Today, on World Wildlife Day, a tribute to one of the world's great champions of elephants and rhinos. Esmond Bradley Martin devoted his life to investigating illicit trade in tusks and rhino horn, uncovering information critical to efforts to stem the slaughter of these extraordinary animals. Dr. Martin was murdered in his home in Nairobi a month ago, on Feb. 4. He was 76. The motive is not yet clear, though the nature of his often dangerous work could potentially have made him a target. Other possible motives were a botched robbery and a local land dispute. Whatever the motive, the meaning is in his extraordinary life and the cause he devoted himself to.
The news had additional meaning for all of us working to save Veblen House. Research into the Whiton-Stuart family that built the house (the Veblens were the second owners) had uncovered a remarkable connection. At age 63, Robert, the son of the Whiton-Stuarts, married Edwina Atwell Martin, mother of Esmond, making Esmond the step-grandson of the builders of Veblen House. Esmond is the great grandson of Henry Phipps, boyhood friend and business partner of Andrew Carnegie. There is a botanical connection as well: Phipps Conservatory and Botanical Garden in Pittsburgh, PA.
As Dan Stiles described in one of countless tributes, Esmond worked closely with his wife Chryssee and colleague Lucy Vigne, often going under cover to "find the obscure open-air wildlife markets and back-alley shops and count the numbers of what he saw, note the prices, find out who was supplying and who was buying, for what purpose ..." Without this information, it would have been impossible to identify what countries were creating demand for poaching.
He was, it could be said, seeking to expose the perilous cultural addiction that has driven an unconscionable pillaging of nature.
Again from the Smithsonian article:
"Among Martin’s contributions to the field: highlighting increased demand for rhino horn in Yemen in 2008, showing the drop in Japanese demand for ivory in 2010, detailing a burgeoning ivory trade in Hong Kong in 2011, and explaining the reduction in rhino poaching in Nepal in 2013. His most recent research documented how Laos’s and Vietnam’s ivory markets are booming."There were tributes from Jane Goodall, disciple Tom Milliken, Brian Jackman, and many others. Brian Jackman begins his tribute this way:
"Snappily dressed like Tom Wolfe in a cream linen suit, a silk handkerchief spilling from his breast pocket and his silver hair flopping over his forehead, Esmond Bradley Martin, who was murdered in Nairobi last week, looked more like a literary critic than the sworn enemy of the illegal trade in ivory and rhino horn. He was a man with impeccable manners and a fondness for string quartets and antebellum architecture.Additional homages from a Huffington Post article:
But beneath that deceptively fey exterior he was as tough as teak and totally fearless as he worked undercover, posing as a buyer to expose the smuggling cartels and their international trafficking routes between Africa and south-east Asia."

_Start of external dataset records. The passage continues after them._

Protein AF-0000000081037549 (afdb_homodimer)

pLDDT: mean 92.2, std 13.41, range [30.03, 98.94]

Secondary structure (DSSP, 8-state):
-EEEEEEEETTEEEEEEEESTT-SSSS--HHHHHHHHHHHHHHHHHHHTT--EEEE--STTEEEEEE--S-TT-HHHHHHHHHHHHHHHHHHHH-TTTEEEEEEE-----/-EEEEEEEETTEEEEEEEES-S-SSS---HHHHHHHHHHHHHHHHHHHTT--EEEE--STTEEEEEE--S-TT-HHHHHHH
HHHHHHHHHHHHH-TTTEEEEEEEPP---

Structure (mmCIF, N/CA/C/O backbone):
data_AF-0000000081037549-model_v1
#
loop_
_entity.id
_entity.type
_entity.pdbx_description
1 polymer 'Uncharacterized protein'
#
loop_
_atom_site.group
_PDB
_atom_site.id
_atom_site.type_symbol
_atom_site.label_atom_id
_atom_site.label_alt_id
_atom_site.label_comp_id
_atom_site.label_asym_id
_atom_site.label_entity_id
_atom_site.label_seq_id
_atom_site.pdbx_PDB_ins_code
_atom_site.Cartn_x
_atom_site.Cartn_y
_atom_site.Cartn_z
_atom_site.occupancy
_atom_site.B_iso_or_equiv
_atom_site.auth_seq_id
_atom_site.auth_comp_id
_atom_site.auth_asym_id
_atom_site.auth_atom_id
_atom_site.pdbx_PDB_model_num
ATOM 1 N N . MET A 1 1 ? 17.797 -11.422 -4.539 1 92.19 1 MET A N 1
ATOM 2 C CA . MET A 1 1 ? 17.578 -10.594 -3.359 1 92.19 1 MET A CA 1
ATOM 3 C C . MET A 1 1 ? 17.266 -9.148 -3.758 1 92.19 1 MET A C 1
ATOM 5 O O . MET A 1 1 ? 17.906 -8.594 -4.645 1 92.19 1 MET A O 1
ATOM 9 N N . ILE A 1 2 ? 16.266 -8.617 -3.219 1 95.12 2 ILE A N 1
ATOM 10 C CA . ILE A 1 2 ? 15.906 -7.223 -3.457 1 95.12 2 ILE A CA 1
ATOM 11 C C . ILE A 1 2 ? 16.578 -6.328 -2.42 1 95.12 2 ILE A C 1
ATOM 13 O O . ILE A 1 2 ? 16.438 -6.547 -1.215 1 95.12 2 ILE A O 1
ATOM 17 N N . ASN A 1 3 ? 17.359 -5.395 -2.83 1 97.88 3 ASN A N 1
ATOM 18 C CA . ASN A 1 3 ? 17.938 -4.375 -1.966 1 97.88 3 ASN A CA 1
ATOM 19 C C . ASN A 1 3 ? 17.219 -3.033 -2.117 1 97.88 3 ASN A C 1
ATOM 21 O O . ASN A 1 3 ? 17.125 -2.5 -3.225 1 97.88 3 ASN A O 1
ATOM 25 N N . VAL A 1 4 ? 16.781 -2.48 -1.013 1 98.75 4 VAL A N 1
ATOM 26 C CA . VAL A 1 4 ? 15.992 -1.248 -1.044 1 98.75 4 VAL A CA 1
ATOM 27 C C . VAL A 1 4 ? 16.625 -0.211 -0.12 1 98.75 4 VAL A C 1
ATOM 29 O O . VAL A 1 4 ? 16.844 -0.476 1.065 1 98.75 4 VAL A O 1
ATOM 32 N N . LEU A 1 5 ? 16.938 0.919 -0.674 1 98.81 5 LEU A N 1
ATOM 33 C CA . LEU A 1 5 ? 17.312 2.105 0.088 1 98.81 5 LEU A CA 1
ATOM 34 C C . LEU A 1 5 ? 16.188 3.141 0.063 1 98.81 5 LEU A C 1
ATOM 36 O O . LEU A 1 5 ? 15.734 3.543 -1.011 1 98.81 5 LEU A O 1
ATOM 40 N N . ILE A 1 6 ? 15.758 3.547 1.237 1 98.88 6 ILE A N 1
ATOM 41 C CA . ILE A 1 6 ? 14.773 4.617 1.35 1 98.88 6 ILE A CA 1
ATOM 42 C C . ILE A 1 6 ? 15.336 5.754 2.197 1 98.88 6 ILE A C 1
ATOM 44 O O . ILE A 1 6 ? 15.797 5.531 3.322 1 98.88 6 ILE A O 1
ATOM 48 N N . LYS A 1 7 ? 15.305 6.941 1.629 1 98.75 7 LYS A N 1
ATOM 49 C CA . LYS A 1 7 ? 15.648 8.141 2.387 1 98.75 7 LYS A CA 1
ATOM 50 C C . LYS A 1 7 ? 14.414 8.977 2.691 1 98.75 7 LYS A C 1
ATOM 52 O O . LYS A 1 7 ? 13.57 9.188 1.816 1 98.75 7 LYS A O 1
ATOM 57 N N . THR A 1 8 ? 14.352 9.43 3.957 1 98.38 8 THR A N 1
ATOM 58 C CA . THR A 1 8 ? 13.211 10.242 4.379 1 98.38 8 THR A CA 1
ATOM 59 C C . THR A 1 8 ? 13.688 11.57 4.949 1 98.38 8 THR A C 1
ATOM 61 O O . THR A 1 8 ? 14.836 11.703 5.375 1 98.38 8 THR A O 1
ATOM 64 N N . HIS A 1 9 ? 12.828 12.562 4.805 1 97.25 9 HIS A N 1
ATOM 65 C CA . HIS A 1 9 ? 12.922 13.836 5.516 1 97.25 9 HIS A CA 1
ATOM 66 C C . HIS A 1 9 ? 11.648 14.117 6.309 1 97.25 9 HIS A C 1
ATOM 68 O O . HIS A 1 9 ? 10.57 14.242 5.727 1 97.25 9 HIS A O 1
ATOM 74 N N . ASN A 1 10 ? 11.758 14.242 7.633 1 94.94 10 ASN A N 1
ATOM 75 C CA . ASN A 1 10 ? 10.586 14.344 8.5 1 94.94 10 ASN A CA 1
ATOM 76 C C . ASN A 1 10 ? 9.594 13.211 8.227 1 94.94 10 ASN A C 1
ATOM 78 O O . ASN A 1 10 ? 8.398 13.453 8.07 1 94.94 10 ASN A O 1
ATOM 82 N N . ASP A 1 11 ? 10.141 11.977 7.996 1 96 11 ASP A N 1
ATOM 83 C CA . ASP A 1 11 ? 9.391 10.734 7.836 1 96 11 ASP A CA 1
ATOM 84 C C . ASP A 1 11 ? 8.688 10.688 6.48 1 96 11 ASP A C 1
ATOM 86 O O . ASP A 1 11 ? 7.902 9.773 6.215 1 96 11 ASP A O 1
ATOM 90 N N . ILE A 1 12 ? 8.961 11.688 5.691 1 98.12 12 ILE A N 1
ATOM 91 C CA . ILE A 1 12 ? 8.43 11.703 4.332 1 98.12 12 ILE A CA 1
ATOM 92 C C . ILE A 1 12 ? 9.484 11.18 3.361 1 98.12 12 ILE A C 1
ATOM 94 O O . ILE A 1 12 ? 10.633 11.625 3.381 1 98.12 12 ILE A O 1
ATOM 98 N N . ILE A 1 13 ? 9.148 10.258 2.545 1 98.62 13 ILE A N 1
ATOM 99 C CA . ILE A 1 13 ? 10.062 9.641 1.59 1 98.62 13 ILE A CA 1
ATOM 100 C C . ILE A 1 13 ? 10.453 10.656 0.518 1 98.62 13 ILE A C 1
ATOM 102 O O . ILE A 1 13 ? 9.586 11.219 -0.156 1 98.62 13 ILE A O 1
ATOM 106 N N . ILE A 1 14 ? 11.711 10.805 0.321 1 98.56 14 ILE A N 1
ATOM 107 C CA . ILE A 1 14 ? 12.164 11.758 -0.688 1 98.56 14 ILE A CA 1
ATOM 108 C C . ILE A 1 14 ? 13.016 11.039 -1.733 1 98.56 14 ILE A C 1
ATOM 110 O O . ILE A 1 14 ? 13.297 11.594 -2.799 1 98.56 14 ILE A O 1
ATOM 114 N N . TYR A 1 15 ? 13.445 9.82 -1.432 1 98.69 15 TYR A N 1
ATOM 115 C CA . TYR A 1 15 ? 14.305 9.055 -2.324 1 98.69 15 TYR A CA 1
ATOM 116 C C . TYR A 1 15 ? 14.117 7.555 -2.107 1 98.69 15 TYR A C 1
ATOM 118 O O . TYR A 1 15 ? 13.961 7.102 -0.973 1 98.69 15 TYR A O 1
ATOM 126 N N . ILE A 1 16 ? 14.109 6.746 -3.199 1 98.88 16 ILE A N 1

“Esmond was one of conservation’s great unsung heroes,” said Save the Elephants’ founder, Iain Douglas-Hamilton, who, along with Bradley Martin and Stiles documented the catastrophic fall in elephant numbers and brought the issue to the world stage. His meticulous work into ivory and rhino horn markets was conducted often in some of the world’s most remote and dangerous places and against intensely busy schedules that would have exhausted a man half his age … He was my friend for 45 years and his loss is a terrible blow both personally and professionally.”
“He was a giant of a man in his field – quite literally, his tall, gangling figure and shock of white hair made him an unlikely undercover investigator,” said Greg Neale, ex-environment correspondent at the Telegraph. “But that was part of his role as he sought to understand the extent of the rhino horn (and ivory) trade, often putting himself at real risk in some of the world’s most lawless places to establish the economic and cultural background to the forces driving the rhino and elephant towards extinction.”The Friends of Herrontown Woods has reached out to the Martin family with condolences for this tragic loss, and has expressed a desire to use Veblen House in part to honor Esmond's work and example in an ongoing way. From what we've learned, Esmond Bradley Martin exemplified the quiet yet indefatigable and profoundly influential approach for which Oswald Veblen was known.